# Screen goes black (very dark gray) during boot

## haimat

Hello all,

I have a problem with my new Gentoo installation. After setting up the system (as described in Gentoo handbook) I configured my kernel-2-6-19-gentoo-r5. After compiling and installing the kernel I set up Grub (without framebuffer) and rebooted. My new kernel starts fine, but after some seconds, my screen goes black (or very very dark gray with a very very dark gray font, so I can see the usual booting text when I look very close to the monitor).

Any ideas what this could be?

A "wrong" kernel setting maybe?

Thanks in advance!

Greetings, Matthias

----------

## kershell

Used to happen to me on a laptop whose display was dying. Does it happen in text mode bootup too. I mean with no xdm or gdm or kdm kicking in to give you a graphical login.

----------

## marcossoft

 *haimat wrote:*   

> Any ideas what this could be? A "wrong" kernel setting maybe?

 

Hi,

How did you configure your kernel ? I think IMHO you should stick with  *Quote:*   

> genkernel

  and use the same config bundled with the LiveCD, more info on that at http://www.gentoo.org/doc/en/handbook/handbook-x86.xml?part=1&chap=7#doc_chap4.
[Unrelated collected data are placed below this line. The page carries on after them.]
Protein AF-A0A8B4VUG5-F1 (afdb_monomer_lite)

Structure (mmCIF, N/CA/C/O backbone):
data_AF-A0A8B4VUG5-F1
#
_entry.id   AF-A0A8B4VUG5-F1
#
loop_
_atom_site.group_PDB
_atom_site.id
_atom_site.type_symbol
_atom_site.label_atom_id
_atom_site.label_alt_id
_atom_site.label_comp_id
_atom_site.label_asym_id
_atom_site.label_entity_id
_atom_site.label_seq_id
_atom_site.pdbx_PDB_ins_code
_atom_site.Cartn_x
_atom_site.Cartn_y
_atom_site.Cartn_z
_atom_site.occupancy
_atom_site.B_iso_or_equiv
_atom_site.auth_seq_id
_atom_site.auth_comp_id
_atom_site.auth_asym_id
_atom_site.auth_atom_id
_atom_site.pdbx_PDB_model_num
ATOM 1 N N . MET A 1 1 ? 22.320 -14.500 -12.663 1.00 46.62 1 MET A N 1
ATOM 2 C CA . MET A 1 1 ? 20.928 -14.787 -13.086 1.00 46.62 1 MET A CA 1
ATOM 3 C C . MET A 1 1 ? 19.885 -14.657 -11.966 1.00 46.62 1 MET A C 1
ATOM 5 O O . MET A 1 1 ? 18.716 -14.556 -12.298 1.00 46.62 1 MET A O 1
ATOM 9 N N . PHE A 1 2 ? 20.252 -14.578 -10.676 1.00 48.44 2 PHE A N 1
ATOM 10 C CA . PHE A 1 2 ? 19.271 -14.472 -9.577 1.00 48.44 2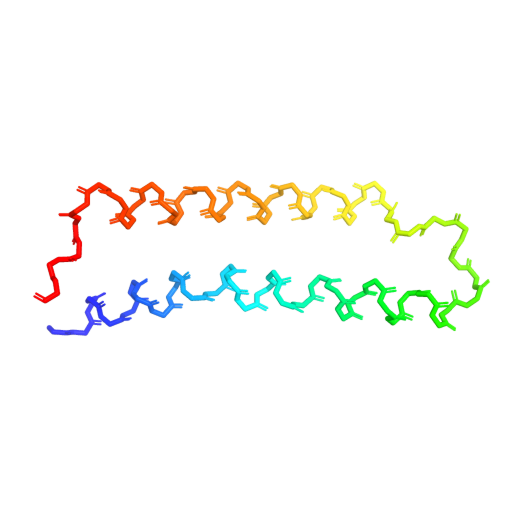 PHE A CA 1
ATOM 11 C C . PHE A 1 2 ? 18.756 -13.046 -9.278 1.00 48.44 2 PHE A C 1
ATOM 13 O O . PHE A 1 2 ? 17.594 -12.893 -8.920 1.00 48.44 2 PHE A O 1
ATOM 20 N N . TYR A 1 3 ? 19.544 -11.997 -9.547 1.00 52.44 3 TYR A N 1
ATOM 21 C CA . TYR A 1 3 ? 19.181 -10.610 -9.197 1.00 52.44 3 TYR A CA 1
ATOM 22 C C . TYR A 1 3 ? 17.958 -10.058 -9.961 1.00 52.44 3 TYR A C 1
ATOM 24 O O . TYR A 1 3 ? 17.141 -9.325 -9.416 1.00 52.44 3 TYR A O 1
ATOM 32 N N . ALA A 1 4 ? 17.777 -10.452 -11.228 1.00 55.94 4 ALA A N 1
ATOM 33 C CA . ALA A 1 4 ? 16.623 -10.033 -12.034 1.00 55.94 4 ALA A CA 1
ATOM 34 C C . ALA A 1 4 ? 15.306 -10.698 -11.588 1.00 55.94 4 ALA A C 1
ATOM 36 O O . ALA A 1 4 ? 14.226 -10.159 -11.827 1.00 55.94 4 ALA A O 1
ATOM 37 N N . SER A 1 5 ? 15.396 -11.862 -10.935 1.00 58.91 5 SER A N 1
ATOM 38 C CA . SER A 1 5 ? 14.243 -12.560 -10.364 1.00 58.91 5 SER A CA 1
ATOM 39 C C . SER A 1 5 ? 13.791 -11.869 -9.074 1.00 58.91 5 SER A C 1
ATOM 41 O O . SER A 1 5 ? 12.610 -11.576 -8.916 1.00 58.91 5 SER A O 1
ATOM 43 N N . GLU A 1 6 ? 14.731 -11.499 -8.197 1.00 65.12 6 GLU A N 1
ATOM 44 C CA . GLU A 1 6 ? 14.438 -10.828 -6.921 1.00 65.12 6 GLU A CA 1
ATOM 45 C C . GLU A 1 6 ? 13.742 -9.474 -7.100 1.00 65.12 6 GLU A C 1
ATOM 47 O O . GLU A 1 6 ? 12.751 -9.207 -6.424 1.00 65.12 6 GLU A O 1
ATOM 52 N N . ILE A 1 7 ? 14.188 -8.651 -8.057 1.00 68.88 7 ILE A N 1
ATOM 53 C CA . ILE A 1 7 ? 13.554 -7.353 -8.355 1.00 68.88 7 ILE A CA 1
ATOM 54 C C . ILE A 1 7 ? 12.114 -7.545 -8.865 1.00 68.88 7 ILE A C 1
ATOM 56 O O . ILE A 1 7 ? 11.226 -6.770 -8.511 1.00 68.88 7 ILE A O 1
ATOM 60 N N . LYS A 1 8 ? 11.853 -8.602 -9.652 1.00 68.06 8 LYS A N 1
ATOM 61 C CA . LYS A 1 8 ? 10.501 -8.955 -10.121 1.00 68.06 8 LYS A CA 1
ATOM 62 C C . LYS A 1 8 ? 9.576 -9.334 -8.964 1.00 68.06 8 LYS A C 1
ATOM 64 O O . LYS A 1 8 ? 8.443 -8.859 -8.920 1.00 68.06 8 LYS A O 1
ATOM 69 N N . TYR A 1 9 ? 10.056 -10.145 -8.021 1.00 72.44 9 TYR A N 1
ATOM 70 C CA . TYR A 1 9 ? 9.283 -10.486 -6.824 1.00 72.44 9 TYR A CA 1
ATOM 71 C C . TYR A 1 9 ? 9.051 -9.263 -5.936 1.00 72.44 9 TYR A C 1
ATOM 73 O O . TYR A 1 9 ? 7.929 -9.063 -5.479 1.00 72.44 9 TYR A O 1
ATOM 81 N N . LEU A 1 10 ? 10.059 -8.403 -5.757 1.00 76.31 10 LEU A N 1
ATOM 82 C CA . LEU A 1 10 ? 9.915 -7.154 -5.006 1.00 76.31 10 LEU A CA 1
ATOM 83 C C . LEU A 1 10 ? 8.864 -6.222 -5.623 1.00 76.31 10 LEU A C 1
ATOM 85 O O . LEU A 1 10 ? 8.072 -5.635 -4.893 1.00 76.31 10 LEU A O 1
ATOM 89 N N . ALA A 1 11 ? 8.815 -6.119 -6.953 1.00 76.06 11 ALA A N 1
ATOM 90 C CA . ALA A 1 11 ? 7.816 -5.318 -7.660 1.00 76.06 11 ALA A CA 1
ATOM 91 C C . ALA A 1 11 ? 6.380 -5.862 -7.507 1.00 76.06 11 ALA A C 1
ATOM 93 O O . ALA A 1 11 ? 5.424 -5.095 -7.582 1.00 76.06 11 ALA A O 1
ATOM 94 N N . MET A 1 12 ? 6.210 -7.166 -7.254 1.00 77.69 12 MET A N 1
ATOM 95 C CA . MET A 1 12 ? 4.904 -7.779 -6.969 1.00 77.69 12 MET A CA 1
ATOM 96 C C . MET A 1 12 ? 4.402 -7.523 -5.539 1.00 77.69 12 MET A C 1
ATOM 98 O O . MET A 1 12 ? 3.198 -7.603 -5.300 1.00 77.69 12 MET A O 1
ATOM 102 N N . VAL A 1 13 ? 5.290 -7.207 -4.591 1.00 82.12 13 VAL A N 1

If the method above didn't work I would try to investigate better the parameters used in grub and the output produced by dmesg.

Hope it helps

Marcos

----------

## haimat

I did not tried a display manager at alll.

Its a fresh install, I boot directly into text mode...

----------

## haimat

UPDATE: I just tried kernel-2.6.17.gentoo-r8 (the same as this machine had before I the new system installation) and the old config, and with that it works fine...

----------

## Lupin_the_3rd

Hmmmmm

I just tried upgrading from 2.6.18-r4 to 2.6.20-r7 and I'm having exactly the problem you describe.  I simply copied my .config file from the old kernel tree to the new and compiled, installed, and rebooted - no other config changes.

Kernel boots just fine, but once init kicks in, the console font changes to a VERY dark gray color.  Just barely able to make out the letters on the screen, it's VERY dark.  I have a 17" LCD with DVI connection - it's not a monitor problem.  I boot back into my trusty old 2.6.18-r4 kernel and all is well.

Edit: X works perfectly fine, it's just the console that becomes super dark.  I use runlevel 3 and only startx when I need to use X.

What could cause this weird super-dark font once init starts?  Is the newer kernel looking for something different in the /etc/conf.d/consolefont or different file format or something??

----------

## haimat

Hi, I don't know what I really did, but after changing some of my kernel settings step by step, I managed to bring the normal light gray font color back to life. So I suggest you try the same, just start from the original configuration and change one parameter at a time ...

Best regards, Matthias

----------

## Lupin_the_3rd

Hmmm

I think it might be a framebuffer driver issue.  You don't happen to be using an nvidia video card, are you??

----------